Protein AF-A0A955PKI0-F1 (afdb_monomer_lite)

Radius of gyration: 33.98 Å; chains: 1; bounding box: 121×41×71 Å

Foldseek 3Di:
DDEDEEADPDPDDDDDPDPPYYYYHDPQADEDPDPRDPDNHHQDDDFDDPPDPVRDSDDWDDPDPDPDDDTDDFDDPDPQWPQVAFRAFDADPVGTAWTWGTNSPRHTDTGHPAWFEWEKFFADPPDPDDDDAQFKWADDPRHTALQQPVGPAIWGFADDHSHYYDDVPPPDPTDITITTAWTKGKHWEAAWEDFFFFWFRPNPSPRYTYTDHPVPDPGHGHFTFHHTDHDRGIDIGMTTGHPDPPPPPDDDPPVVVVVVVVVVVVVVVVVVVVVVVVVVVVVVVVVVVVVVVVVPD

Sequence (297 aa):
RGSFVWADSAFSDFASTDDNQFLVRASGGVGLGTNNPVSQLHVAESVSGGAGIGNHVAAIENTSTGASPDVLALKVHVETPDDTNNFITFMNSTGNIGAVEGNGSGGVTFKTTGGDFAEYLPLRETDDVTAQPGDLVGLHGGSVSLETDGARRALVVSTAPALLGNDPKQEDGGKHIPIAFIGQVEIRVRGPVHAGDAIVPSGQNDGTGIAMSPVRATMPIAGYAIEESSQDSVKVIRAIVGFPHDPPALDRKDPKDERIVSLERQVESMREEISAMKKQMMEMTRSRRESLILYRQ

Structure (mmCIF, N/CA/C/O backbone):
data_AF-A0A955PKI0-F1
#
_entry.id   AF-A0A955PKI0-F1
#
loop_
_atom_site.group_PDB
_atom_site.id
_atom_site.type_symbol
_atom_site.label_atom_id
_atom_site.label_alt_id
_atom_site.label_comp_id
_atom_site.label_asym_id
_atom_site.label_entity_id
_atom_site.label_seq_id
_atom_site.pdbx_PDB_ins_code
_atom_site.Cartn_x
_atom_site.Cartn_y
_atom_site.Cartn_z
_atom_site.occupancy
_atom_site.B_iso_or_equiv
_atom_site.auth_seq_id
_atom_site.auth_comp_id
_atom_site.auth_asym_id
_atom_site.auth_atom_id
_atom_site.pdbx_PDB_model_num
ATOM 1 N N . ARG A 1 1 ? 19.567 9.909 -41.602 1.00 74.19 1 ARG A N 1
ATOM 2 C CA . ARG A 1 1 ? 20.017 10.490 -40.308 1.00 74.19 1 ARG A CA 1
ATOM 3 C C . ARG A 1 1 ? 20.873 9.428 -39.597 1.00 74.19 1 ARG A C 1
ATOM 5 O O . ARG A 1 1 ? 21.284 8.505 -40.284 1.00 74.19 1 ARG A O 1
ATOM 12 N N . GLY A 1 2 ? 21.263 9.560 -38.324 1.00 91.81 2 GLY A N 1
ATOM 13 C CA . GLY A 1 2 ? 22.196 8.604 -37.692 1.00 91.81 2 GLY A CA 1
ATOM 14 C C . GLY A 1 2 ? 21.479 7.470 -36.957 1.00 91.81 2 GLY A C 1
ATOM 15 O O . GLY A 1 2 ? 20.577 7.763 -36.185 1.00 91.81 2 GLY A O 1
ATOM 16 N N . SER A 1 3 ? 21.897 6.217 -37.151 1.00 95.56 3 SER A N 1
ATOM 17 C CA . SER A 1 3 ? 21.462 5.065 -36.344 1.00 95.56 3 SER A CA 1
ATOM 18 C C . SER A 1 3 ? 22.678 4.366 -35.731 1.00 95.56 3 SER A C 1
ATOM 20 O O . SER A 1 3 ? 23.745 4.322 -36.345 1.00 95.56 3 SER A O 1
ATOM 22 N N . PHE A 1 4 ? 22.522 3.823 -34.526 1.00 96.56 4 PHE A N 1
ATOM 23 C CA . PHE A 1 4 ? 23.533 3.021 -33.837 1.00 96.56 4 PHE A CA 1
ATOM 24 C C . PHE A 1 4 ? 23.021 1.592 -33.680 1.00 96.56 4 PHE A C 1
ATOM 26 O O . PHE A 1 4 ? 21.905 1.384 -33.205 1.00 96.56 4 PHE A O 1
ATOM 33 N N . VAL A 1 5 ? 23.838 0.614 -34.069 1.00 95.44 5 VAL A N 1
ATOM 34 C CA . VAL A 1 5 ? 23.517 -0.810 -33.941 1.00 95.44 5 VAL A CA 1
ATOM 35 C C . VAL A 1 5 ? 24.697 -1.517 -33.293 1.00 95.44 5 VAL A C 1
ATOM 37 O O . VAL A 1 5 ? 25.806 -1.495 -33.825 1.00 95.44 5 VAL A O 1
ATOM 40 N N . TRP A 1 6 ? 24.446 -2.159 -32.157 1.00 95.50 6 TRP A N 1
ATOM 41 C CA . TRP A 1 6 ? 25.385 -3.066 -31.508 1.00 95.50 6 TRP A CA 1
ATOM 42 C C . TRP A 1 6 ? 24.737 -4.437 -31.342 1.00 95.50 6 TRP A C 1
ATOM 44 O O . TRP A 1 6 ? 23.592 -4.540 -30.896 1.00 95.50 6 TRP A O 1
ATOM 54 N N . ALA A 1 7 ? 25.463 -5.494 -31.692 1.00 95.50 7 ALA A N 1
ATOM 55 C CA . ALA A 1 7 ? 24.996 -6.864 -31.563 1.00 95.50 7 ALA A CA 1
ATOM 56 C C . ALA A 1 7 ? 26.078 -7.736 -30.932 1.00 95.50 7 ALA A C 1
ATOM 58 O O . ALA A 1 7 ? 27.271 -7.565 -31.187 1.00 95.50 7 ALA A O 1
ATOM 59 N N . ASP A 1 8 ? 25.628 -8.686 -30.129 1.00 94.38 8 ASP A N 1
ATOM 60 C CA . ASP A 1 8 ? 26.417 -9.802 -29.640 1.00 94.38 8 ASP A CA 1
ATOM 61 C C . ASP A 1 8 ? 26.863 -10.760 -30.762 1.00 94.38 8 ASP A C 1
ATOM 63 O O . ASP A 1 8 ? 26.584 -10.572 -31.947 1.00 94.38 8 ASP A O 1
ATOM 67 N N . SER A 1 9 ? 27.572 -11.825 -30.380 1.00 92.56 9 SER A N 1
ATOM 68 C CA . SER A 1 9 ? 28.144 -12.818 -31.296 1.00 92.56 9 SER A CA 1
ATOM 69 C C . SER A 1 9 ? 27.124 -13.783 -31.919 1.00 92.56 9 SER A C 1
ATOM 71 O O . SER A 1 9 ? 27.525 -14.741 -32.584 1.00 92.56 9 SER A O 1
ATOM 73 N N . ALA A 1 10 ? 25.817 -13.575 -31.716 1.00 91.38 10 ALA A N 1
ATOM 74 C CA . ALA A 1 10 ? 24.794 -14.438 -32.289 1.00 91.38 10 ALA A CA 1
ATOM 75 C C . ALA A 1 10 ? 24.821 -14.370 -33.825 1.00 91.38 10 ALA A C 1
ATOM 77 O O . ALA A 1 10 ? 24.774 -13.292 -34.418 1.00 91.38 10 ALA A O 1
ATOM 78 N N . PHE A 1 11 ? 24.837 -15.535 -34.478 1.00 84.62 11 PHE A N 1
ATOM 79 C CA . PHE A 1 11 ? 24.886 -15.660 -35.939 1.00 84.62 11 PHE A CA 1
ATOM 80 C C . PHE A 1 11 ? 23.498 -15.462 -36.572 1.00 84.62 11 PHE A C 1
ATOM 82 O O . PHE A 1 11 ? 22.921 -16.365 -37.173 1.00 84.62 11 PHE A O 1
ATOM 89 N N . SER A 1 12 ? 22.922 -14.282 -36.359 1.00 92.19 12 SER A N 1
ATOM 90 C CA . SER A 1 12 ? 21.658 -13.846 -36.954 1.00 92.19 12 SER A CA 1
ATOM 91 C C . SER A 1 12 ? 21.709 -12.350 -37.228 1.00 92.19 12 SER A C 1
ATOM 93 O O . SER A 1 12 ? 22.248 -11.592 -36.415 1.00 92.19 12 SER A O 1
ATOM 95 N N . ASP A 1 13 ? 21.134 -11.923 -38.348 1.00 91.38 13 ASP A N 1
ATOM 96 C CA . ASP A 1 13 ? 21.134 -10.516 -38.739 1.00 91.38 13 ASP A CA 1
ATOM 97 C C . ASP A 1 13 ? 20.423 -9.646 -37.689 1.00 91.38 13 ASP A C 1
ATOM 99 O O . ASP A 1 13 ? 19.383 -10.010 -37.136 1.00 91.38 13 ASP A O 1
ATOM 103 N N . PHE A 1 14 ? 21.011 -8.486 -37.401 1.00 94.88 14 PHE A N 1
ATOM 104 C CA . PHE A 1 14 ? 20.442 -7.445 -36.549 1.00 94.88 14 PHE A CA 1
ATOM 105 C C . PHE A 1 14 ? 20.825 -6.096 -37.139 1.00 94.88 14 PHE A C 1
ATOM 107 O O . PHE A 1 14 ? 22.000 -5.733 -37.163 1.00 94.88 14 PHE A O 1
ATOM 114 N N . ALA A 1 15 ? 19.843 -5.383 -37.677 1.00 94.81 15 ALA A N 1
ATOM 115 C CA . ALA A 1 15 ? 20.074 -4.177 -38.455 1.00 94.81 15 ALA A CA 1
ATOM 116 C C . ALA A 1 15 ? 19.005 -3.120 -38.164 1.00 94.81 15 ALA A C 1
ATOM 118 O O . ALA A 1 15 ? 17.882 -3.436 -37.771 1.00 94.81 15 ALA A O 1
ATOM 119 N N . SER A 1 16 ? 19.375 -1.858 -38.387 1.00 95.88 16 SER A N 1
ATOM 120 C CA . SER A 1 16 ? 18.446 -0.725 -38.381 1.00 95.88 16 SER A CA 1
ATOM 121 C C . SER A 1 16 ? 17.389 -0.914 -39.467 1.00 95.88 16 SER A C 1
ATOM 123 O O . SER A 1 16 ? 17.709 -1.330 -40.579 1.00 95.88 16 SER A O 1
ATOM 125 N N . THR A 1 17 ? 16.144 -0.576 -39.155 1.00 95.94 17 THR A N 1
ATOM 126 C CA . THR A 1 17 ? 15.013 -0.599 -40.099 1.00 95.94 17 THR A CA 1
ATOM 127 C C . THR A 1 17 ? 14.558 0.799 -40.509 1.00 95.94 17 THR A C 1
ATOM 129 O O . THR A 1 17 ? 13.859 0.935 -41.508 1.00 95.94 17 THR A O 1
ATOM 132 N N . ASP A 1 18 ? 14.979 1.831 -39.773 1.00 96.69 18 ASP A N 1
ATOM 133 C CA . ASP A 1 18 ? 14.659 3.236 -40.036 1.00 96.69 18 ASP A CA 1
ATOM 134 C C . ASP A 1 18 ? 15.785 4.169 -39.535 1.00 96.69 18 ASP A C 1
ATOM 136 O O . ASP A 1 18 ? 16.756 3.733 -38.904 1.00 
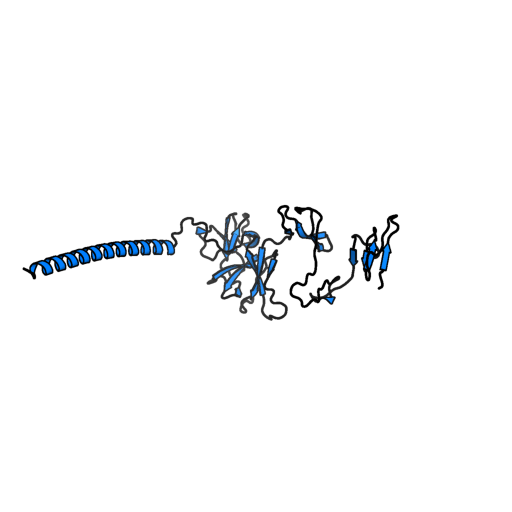96.69 18 ASP A O 1
ATOM 140 N N . ASP A 1 19 ? 15.648 5.462 -39.817 1.00 97.50 19 ASP A N 1
ATOM 141 C CA . ASP A 1 19 ? 16.490 6.558 -39.349 1.00 97.50 19 ASP A CA 1
ATOM 142 C C . ASP A 1 19 ? 16.314 6.825 -37.836 1.00 97.50 19 ASP A C 1
ATOM 144 O O . ASP A 1 19 ? 15.201 6.838 -37.315 1.00 97.50 19 ASP A O 1
ATOM 148 N N . ASN A 1 20 ? 17.396 7.215 -37.147 1.00 96.31 20 ASN A N 1
ATOM 149 C CA . ASN A 1 20 ? 17.394 7.635 -35.727 1.00 96.31 20 ASN A CA 1
ATOM 150 C C . ASN A 1 20 ? 17.096 6.514 -34.726 1.00 96.31 20 ASN A C 1
ATOM 152 O O . ASN A 1 20 ? 16.509 6.760 -33.673 1.00 96.31 20 ASN A O 1
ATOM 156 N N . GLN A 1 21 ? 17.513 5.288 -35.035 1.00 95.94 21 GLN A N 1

————

_Task statement_
Exactly the lines above from the one with "ATOM 69 C C" to the one with "ATOM 78 N N", both included, are to be quoted; leave the rest out.

_Answer for the task_
ATOM 69 C C . SER A 1 9 ? 27.124 -13.783 -31.919 1.00 92.56 9 SER A C 1
ATOM 71 O O . SER A 1 9 ? 27.525 -14.741 -32.584 1.00 92.56 9 SER A O 1
ATOM 73 N N . ALA A 1 10 ? 25.817 -13.575 -31.716 1.00 91.38 10 ALA A N 1
ATOM 74 C CA . ALA A 1 10 ? 24.794 -14.438 -32.289 1.00 91.38 10 ALA A CA 1
ATOM 75 C C . ALA A 1 10 ? 24.821 -14.370 -33.825 1.00 91.38 10 ALA A C 1
ATOM 77 O O . ALA A 1 10 ? 24.774 -13.292 -34.418 1.00 91.38 10 ALA A O 1
ATOM 78 N N . PHE A 1 11 ? 24.837 -15.535 -34.478 1.00 84.62 11 PHE A N 1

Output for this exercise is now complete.